WHAT IS REQUIRED:
Go to the line holding "ATOM 19 C CA" in the entries below and write out exactly every line down to and including the line holding "ATOM 34 O O".

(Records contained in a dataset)
== Segment start ==
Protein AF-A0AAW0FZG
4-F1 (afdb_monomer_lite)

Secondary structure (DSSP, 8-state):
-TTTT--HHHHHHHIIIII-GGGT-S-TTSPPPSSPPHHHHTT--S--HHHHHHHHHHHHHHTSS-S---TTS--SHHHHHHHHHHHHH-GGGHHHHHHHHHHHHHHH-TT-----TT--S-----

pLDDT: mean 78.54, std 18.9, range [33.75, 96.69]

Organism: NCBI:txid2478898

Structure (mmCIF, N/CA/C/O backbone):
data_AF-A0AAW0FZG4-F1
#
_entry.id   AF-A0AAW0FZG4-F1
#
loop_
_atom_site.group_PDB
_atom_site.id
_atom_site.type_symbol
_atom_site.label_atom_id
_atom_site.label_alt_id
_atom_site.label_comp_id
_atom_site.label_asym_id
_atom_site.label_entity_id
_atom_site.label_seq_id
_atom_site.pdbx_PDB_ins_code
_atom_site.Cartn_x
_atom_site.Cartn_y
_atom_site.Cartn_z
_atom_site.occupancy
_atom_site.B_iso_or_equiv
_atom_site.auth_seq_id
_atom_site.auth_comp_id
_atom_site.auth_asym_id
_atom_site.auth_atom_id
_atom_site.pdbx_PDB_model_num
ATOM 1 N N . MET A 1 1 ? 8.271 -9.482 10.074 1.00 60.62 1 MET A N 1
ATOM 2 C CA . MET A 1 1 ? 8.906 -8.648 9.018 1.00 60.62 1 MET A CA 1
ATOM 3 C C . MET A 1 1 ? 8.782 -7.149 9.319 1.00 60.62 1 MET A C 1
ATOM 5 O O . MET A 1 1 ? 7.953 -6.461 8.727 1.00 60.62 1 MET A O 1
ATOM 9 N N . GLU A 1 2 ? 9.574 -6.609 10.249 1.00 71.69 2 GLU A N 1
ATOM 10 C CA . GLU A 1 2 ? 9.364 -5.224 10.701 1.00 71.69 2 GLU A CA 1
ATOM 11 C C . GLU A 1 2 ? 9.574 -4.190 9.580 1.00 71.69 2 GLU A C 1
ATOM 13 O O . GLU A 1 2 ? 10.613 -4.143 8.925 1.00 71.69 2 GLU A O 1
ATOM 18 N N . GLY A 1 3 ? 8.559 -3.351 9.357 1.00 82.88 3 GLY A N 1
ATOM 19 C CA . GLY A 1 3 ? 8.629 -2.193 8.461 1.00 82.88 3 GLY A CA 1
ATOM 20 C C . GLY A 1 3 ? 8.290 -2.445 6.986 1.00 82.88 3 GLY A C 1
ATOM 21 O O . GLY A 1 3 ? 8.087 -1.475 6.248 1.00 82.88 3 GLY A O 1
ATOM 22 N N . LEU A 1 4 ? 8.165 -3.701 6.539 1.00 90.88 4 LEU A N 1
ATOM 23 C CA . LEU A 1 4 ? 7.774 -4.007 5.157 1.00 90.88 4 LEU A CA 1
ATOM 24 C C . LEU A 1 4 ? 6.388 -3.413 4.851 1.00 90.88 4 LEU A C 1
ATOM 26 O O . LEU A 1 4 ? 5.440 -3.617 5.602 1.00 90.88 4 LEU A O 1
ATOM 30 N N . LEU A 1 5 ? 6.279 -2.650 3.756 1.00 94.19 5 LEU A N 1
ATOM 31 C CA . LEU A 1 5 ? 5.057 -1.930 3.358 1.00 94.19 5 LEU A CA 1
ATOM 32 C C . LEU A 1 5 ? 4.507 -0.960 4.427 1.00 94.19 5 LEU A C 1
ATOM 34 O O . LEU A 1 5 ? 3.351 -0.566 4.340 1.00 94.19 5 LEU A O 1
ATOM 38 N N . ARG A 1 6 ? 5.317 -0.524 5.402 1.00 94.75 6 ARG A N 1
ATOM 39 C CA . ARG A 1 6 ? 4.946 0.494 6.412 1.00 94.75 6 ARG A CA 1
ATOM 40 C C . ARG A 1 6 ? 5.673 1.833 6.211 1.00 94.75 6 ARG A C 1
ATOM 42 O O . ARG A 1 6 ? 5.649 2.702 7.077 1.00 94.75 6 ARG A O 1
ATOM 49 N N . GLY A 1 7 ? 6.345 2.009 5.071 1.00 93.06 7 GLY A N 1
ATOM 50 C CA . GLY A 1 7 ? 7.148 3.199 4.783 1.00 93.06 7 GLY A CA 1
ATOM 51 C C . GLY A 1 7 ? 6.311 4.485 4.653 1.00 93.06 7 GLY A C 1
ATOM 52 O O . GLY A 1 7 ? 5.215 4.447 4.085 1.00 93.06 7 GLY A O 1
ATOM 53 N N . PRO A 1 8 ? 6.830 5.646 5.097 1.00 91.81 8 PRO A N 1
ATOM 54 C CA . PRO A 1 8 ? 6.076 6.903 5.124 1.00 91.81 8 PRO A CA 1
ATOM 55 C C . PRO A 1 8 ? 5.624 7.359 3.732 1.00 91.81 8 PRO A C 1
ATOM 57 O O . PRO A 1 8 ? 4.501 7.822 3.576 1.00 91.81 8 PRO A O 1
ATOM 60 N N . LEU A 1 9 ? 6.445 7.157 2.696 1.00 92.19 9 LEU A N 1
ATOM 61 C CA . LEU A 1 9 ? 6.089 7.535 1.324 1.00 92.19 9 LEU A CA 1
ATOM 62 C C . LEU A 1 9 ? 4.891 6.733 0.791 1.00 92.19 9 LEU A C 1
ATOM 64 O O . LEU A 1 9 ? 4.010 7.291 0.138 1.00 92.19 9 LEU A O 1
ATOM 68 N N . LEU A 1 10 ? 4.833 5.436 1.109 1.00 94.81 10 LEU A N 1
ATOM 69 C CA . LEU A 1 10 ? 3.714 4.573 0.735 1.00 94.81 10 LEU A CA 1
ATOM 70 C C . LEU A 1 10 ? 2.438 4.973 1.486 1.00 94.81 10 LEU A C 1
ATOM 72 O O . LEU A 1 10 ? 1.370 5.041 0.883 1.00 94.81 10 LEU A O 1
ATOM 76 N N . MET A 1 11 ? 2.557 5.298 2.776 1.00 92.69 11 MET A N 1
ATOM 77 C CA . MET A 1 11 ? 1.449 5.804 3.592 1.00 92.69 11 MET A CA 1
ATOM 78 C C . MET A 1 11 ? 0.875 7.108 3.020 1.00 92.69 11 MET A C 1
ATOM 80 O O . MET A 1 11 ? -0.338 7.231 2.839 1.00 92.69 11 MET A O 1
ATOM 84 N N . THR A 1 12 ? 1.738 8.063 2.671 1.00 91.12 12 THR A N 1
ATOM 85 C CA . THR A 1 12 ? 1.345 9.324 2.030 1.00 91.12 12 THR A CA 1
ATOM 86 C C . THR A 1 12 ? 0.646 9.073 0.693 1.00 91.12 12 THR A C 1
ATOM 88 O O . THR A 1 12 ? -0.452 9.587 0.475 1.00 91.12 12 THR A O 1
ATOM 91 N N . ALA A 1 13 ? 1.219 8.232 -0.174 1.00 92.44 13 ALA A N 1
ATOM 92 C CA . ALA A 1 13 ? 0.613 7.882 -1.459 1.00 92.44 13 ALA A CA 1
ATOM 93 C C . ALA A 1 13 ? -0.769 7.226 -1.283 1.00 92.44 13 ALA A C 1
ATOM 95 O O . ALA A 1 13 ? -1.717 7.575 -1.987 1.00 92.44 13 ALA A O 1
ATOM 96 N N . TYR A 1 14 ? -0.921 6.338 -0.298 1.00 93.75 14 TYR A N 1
== Segment end ==
== Segment start ==
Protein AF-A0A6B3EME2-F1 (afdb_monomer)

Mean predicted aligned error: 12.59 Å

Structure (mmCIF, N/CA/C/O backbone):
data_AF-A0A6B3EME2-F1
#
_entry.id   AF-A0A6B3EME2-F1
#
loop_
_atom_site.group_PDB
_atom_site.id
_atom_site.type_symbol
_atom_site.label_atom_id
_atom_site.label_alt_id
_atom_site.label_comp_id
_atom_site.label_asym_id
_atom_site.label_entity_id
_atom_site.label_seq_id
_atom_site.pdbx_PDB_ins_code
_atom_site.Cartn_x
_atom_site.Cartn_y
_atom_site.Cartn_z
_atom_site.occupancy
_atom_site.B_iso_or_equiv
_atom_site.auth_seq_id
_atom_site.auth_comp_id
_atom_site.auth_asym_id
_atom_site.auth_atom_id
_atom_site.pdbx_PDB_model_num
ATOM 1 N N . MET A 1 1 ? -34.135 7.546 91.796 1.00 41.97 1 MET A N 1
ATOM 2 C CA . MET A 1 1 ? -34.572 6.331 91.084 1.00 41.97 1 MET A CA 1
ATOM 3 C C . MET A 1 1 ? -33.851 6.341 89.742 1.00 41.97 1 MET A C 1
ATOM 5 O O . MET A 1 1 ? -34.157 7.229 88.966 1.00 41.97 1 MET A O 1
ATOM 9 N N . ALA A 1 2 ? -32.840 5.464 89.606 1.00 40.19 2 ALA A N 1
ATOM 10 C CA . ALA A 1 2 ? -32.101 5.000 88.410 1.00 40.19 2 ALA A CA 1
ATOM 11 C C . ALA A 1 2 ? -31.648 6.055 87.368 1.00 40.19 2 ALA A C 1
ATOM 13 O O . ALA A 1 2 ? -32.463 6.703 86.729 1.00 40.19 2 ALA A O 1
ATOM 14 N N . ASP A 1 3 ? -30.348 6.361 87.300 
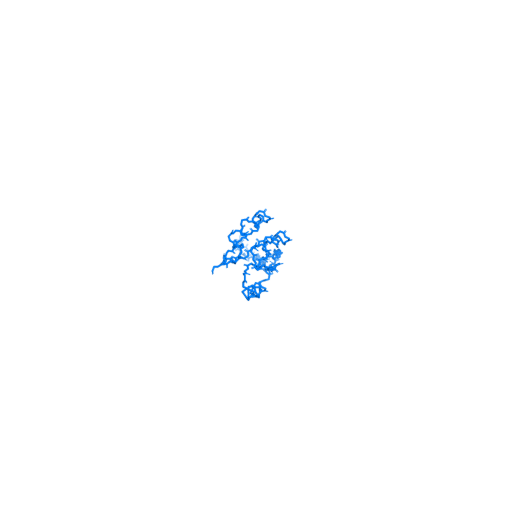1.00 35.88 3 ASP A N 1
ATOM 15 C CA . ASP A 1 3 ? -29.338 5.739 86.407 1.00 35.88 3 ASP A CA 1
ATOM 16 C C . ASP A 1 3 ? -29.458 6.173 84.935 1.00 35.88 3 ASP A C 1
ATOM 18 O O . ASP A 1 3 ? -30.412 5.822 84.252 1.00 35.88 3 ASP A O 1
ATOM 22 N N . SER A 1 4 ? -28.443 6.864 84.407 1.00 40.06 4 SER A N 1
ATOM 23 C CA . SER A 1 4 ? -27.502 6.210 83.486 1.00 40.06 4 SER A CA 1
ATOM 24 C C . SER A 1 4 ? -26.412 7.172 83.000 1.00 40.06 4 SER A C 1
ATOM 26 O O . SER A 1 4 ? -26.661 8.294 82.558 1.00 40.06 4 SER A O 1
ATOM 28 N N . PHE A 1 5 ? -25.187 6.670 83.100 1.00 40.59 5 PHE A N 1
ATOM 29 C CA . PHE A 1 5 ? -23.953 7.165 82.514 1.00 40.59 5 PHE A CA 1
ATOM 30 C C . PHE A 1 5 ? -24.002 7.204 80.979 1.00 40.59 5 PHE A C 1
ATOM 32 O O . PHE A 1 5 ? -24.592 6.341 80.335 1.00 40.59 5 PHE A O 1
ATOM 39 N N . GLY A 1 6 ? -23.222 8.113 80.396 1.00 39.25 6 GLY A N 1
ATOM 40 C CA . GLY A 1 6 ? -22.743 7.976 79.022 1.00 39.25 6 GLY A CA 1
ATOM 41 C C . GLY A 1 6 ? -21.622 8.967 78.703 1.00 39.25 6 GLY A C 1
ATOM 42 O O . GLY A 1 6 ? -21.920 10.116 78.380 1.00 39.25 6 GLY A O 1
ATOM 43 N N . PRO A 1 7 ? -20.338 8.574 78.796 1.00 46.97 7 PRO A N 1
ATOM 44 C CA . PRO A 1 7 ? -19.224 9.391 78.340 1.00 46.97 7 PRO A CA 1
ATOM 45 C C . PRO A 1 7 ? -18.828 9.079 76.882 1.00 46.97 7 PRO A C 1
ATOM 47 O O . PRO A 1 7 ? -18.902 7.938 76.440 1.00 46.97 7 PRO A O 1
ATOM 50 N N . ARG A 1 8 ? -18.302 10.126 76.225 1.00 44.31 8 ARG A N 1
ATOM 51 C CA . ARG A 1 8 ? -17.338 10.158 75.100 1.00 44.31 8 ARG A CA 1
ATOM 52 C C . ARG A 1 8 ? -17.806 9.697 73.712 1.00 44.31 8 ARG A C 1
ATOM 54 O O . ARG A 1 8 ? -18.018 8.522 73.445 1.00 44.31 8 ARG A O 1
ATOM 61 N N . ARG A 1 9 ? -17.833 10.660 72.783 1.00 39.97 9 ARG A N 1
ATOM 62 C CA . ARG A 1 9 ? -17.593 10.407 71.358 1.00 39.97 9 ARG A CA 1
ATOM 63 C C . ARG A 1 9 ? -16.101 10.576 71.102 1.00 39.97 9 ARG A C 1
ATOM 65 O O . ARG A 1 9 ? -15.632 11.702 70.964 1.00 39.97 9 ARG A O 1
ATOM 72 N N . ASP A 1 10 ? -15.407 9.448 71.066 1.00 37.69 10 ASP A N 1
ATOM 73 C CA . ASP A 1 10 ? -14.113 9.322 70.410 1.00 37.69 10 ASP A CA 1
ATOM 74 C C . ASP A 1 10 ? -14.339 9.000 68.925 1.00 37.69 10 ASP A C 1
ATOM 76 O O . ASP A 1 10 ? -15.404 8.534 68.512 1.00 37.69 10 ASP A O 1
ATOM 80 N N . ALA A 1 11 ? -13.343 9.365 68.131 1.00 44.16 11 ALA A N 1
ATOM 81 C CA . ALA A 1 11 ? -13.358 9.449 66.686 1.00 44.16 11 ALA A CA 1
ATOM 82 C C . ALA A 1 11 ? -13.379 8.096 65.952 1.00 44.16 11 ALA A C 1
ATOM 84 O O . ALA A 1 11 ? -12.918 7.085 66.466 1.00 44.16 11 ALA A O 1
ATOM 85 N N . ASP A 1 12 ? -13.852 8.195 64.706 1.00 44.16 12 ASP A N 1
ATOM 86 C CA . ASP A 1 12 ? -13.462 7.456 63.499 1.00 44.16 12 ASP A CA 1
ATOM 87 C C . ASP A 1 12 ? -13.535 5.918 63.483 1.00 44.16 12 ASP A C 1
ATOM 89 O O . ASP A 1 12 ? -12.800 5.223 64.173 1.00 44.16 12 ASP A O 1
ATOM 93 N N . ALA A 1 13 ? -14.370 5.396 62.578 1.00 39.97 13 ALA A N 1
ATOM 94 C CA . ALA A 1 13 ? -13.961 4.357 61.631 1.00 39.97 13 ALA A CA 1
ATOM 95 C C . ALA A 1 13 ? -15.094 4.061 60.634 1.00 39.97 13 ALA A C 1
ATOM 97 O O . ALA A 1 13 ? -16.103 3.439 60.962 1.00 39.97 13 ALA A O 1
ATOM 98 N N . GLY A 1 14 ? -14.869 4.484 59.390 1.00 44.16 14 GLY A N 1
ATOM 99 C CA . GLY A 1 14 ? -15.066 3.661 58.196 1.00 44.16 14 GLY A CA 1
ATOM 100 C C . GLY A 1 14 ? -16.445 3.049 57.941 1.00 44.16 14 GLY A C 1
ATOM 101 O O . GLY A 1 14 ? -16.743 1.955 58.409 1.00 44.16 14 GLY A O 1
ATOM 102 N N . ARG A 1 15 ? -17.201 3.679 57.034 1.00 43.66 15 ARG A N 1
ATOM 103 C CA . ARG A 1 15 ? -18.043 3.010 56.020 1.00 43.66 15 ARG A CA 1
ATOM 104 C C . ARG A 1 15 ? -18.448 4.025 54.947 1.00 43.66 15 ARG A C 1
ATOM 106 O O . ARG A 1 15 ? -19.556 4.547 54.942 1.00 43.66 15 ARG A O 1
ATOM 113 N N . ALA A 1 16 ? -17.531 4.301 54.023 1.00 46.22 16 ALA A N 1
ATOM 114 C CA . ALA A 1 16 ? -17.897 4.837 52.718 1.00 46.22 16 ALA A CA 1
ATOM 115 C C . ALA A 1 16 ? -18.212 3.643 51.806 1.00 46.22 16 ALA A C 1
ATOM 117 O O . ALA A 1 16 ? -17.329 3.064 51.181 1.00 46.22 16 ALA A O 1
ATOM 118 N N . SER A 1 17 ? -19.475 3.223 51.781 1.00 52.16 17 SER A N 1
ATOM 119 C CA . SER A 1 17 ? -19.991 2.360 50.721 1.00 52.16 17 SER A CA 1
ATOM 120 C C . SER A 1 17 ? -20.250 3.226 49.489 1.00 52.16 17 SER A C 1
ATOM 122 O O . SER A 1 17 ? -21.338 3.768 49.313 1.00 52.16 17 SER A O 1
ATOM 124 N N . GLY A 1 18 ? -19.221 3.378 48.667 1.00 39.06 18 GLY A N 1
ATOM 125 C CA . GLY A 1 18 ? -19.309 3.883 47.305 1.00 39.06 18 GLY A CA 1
== Segment end ==
ANSWER:
ATOM 19 C CA . GLY A 1 3 ? 8.629 -2.193 8.461 1.00 82.88 3 GLY A CA 1
ATOM 20 C C . GLY A 1 3 ? 8.290 -2.445 6.986 1.00 82.88 3 GLY A C 1
ATOM 21 O O . GLY A 1 3 ? 8.087 -1.475 6.248 1.00 82.88 3 GLY A O 1
ATOM 22 N N . LEU A 1 4 ? 8.165 -3.701 6.539 1.00 90.88 4 LEU A N 1
ATOM 23 C CA . LEU A 1 4 ? 7.774 -4.007 5.157 1.00 90.88 4 LEU A CA 1
ATOM 24 C C . LEU A 1 4 ? 6.388 -3.413 4.851 1.00 90.88 4 LEU A C 1
ATOM 26 O O . LEU A 1 4 ? 5.440 -3.617 5.602 1.00 90.88 4 LEU A O 1
ATOM 30 N N . LEU A 1 5 ? 6.279 -2.650 3.756 1.00 94.19 5 LEU A N 1
ATOM 31 C CA . LEU A 1 5 ? 5.057 -1.930 3.358 1.00 94.19 5 LEU A CA 1
ATOM 32 C C . LEU A 1 5 ? 4.507 -0.960 4.427 1.00 94.19 5 LEU A C 1
ATOM 34 O O . LEU A 1 5 ? 3.351 -0.566 4.340 1.00 94.19 5 LEU A O 1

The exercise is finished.